AltaiR: a C toolkit for alignment-free and spatial-temporal analysis of multi-FASTA data.

This method provides alignment-free and spatial-temporal analysis of multi-FASTA data through the implementation of a C toolkit highly flexible and with characteristics covering large-scale data, namely extensive collections of genomes/proteomes. This toolkit is ideal for scenarios entangling the presence of multiple sequences from epidemic and pandemic events. AlcoR is implemented in C language using multi-threading to increase the computational speed, is flexible for multiple applications, and does not contain external dependencies.
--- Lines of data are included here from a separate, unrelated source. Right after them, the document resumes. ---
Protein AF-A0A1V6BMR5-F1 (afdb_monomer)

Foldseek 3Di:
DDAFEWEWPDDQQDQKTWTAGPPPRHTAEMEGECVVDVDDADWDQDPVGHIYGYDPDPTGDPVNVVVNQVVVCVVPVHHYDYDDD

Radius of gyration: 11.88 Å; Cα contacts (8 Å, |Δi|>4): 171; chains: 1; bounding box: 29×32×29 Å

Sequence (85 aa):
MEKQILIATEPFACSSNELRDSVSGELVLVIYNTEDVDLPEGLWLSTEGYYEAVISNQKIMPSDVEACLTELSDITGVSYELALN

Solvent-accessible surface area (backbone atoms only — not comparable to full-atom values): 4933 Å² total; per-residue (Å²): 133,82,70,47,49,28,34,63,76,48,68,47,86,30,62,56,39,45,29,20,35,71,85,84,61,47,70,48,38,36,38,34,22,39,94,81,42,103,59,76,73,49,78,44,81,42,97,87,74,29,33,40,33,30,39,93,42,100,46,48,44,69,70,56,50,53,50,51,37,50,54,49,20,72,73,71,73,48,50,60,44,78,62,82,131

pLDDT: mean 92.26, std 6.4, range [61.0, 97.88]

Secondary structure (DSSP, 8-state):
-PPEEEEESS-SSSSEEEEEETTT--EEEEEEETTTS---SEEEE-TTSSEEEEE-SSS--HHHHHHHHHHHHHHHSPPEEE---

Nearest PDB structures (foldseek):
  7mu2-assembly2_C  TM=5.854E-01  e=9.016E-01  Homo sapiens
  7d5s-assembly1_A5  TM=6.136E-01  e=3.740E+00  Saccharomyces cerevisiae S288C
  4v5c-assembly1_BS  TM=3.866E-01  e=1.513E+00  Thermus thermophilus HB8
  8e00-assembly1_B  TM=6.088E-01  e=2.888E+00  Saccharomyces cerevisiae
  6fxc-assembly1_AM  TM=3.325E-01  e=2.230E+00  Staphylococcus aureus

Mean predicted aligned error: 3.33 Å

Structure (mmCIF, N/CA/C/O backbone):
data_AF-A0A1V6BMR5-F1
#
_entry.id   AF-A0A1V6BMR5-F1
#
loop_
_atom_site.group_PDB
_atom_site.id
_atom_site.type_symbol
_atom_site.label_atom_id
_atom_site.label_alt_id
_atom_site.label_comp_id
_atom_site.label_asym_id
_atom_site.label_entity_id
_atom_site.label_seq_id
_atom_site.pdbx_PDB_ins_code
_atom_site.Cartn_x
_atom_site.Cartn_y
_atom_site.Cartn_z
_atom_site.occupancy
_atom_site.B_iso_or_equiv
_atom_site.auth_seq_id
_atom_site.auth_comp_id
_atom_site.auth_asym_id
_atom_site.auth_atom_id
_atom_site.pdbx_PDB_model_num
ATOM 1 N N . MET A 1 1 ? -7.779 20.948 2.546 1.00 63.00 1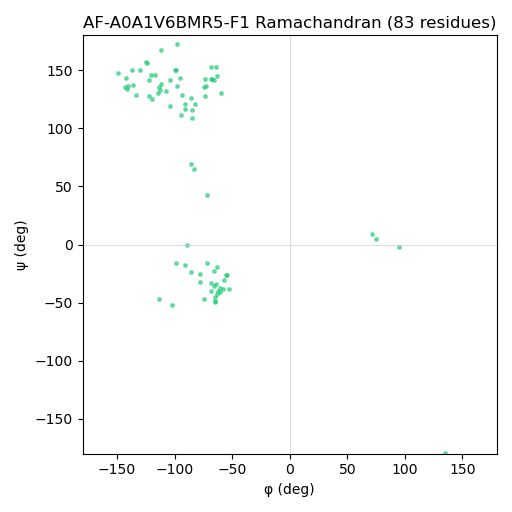 MET A N 1
ATOM 2 C CA . MET A 1 1 ? -8.170 19.631 2.010 1.00 63.00 1 MET A CA 1
ATOM 3 C C . MET A 1 1 ? -8.419 18.729 3.195 1.00 63.00 1 MET A C 1
ATOM 5 O O . MET A 1 1 ? -7.677 18.838 4.165 1.00 63.00 1 MET A O 1
ATOM 9 N N . GLU A 1 2 ? -9.478 17.932 3.155 1.00 78.94 2 GLU A N 1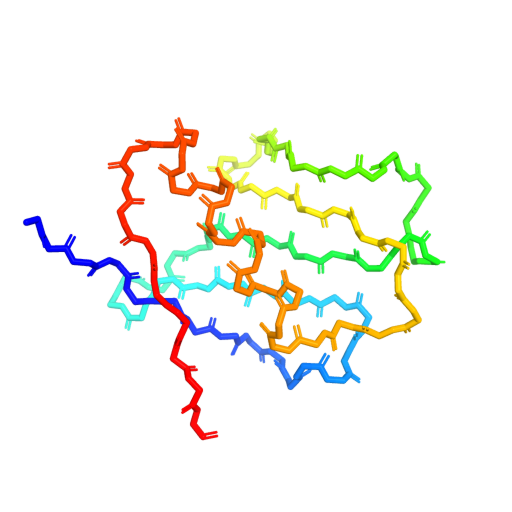
ATOM 10 C CA . GLU A 1 2 ? -9.689 16.875 4.147 1.00 78.94 2 GLU A CA 1
ATOM 11 C C . GLU A 1 2 ? -8.700 15.736 3.866 1.00 78.94 2 GLU A C 1
ATOM 13 O O . GLU A 1 2 ? -8.363 15.492 2.705 1.00 78.94 2 GLU A O 1
ATOM 18 N N . LYS A 1 3 ? -8.172 15.112 4.924 1.00 88.81 3 LYS A N 1
ATOM 19 C CA . LYS A 1 3 ? -7.240 13.985 4.818 1.00 88.81 3 LYS A CA 1
ATOM 20 C C . LYS A 1 3 ? -7.993 12.666 4.920 1.00 88.81 3 LYS A C 1
ATOM 22 O O . LYS A 1 3 ? -8.916 12.555 5.724 1.00 88.81 3 LYS A O 1
ATOM 27 N N . GLN A 1 4 ? -7.548 11.676 4.159 1.00 95.00 4 GLN A N 1
ATOM 28 C CA . GLN A 1 4 ? -8.030 10.309 4.240 1.00 95.00 4 GLN A CA 1
ATOM 29 C C . GLN A 1 4 ? -7.171 9.520 5.235 1.00 95.00 4 GLN A C 1
ATOM 31 O O . GLN A 1 4 ? -5.963 9.375 5.051 1.00 95.00 4 GLN A O 1
ATOM 36 N N . ILE A 1 5 ? -7.789 9.049 6.317 1.00 96.62 5 ILE A N 1
ATOM 37 C CA . ILE A 1 5 ? -7.091 8.321 7.381 1.00 96.62 5 ILE A CA 1
ATOM 38 C C . ILE A 1 5 ? -7.123 6.832 7.062 1.00 96.62 5 ILE A C 1
ATOM 40 O O . ILE A 1 5 ? -8.210 6.252 6.971 1.00 96.62 5 ILE A O 1
ATOM 44 N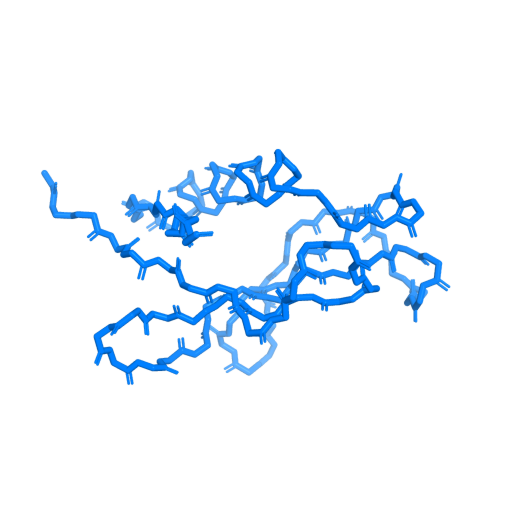 N . LEU A 1 6 ? -5.945 6.222 6.93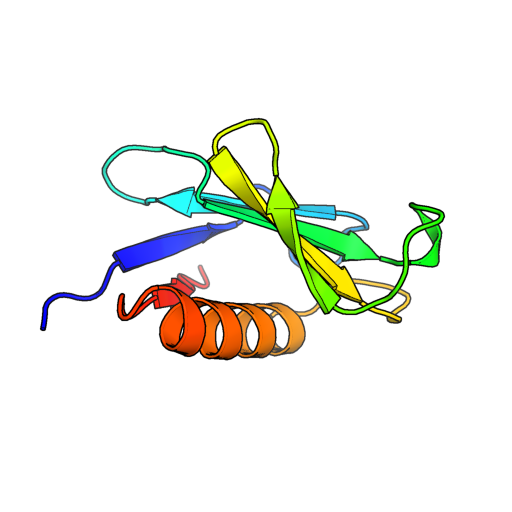3 1.00 97.00 6 LEU A N 1
ATOM 45 C CA . LEU A 1 6 ? -5.798 4.797 6.671 1.00 97.00 6 LEU A CA 1
ATOM 46 C C . LEU A 1 6 ? -5.369 4.033 7.923 1.00 97.00 6 LEU A C 1
ATOM 48 O O . LEU A 1 6 ? -4.536 4.495 8.705 1.00 97.00 6 LEU A O 1
ATOM 52 N N . ILE A 1 7 ? -5.928 2.838 8.079 1.00 96.00 7 ILE A N 1
ATOM 53 C CA . ILE A 1 7 ? -5.609 1.888 9.143 1.00 96.00 7 ILE A CA 1
ATOM 54 C C . ILE A 1 7 ? -4.954 0.643 8.550 1.00 96.00 7 ILE A C 1
ATOM 56 O O . ILE A 1 7 ? -5.424 0.103 7.550 1.00 96.00 7 ILE A O 1
ATOM 60 N N . ALA A 1 8 ? -3.881 0.191 9.192 1.00 94.94 8 ALA A N 1
ATOM 61 C CA . ALA A 1 8 ? -3.235 -1.075 8.882 1.00 94.94 8 ALA A CA 1
ATOM 62 C C . ALA A 1 8 ? -4.066 -2.250 9.412 1.00 94.94 8 ALA A C 1
ATOM 64 O O . ALA A 1 8 ? -4.529 -2.220 10.555 1.00 94.94 8 ALA A O 1
ATOM 65 N N . THR A 1 9 ? -4.244 -3.292 8.601 1.00 93.19 9 THR A N 1
ATOM 66 C CA . THR A 1 9 ? -4.922 -4.528 9.029 1.00 93.19 9 THR A CA 1
ATOM 67 C C . THR A 1 9 ? -4.027 -5.429 9.871 1.00 93.19 9 THR A C 1
ATOM 69 O O . THR A 1 9 ? -4.532 -6.199 10.684 1.00 93.19 9 THR A O 1
ATOM 72 N N . GLU A 1 10 ? -2.711 -5.310 9.703 1.00 92.62 10 GLU A N 1
ATOM 73 C CA . GLU A 1 10 ? -1.695 -6.094 10.403 1.00 92.62 10 GLU A CA 1
ATOM 74 C C . GLU A 1 10 ? -0.694 -5.178 11.134 1.00 92.62 10 GLU A C 1
ATOM 76 O O . GLU A 1 10 ? -0.490 -4.026 10.738 1.00 92.62 10 GLU A O 1
ATOM 81 N N . PRO A 1 11 ? -0.011 -5.653 12.191 1.00 89.69 11 PRO A N 1
ATOM 82 C CA . PRO A 1 11 ? 1.099 -4.923 12.803 1.00 89.69 11 PRO A CA 1
ATOM 83 C C . PRO A 1 11 ? 2.261 -4.744 11.819 1.00 89.69 11 PRO A C 1
ATOM 85 O O . PRO A 1 11 ? 2.572 -5.663 11.069 1.00 89.69 11 PRO A O 1
ATOM 88 N N . PHE A 1 12 ? 2.976 -3.614 11.867 1.00 87.06 12 PHE A N 1
ATOM 89 C CA . PHE A 1 12 ? 3.983 -3.296 10.844 1.00 87.06 12 PHE A CA 1
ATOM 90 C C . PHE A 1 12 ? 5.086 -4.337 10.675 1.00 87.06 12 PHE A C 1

The tool accepts any sequence(s) in (multi-) FASTA format.

The AltaiR toolkit contains one main menu (command: AltaiR) with the six sub menus for computing the features that it provides, namely

  • average: moving average filter of a column float CSV file (the column to use is a parameter);
  • filter: filters FASTA reads by characteristics: alphabet, completeness, length, CG quantity, multiple string patterns and pattern absence;
  • frequency: computes the alphabet frequencies for each FASTA read (it enables alphabet filtering);
  • nc: computes the Normalized Compression (NC) for all FASTA reads according to a compression level;
  • ncd: computes the Normalized Compression Distance (NCD) for all FASTA reads according to a reference;
  • raw: computes Relative Absent Words (RAWs) with CG quantity estimation for all RAWs.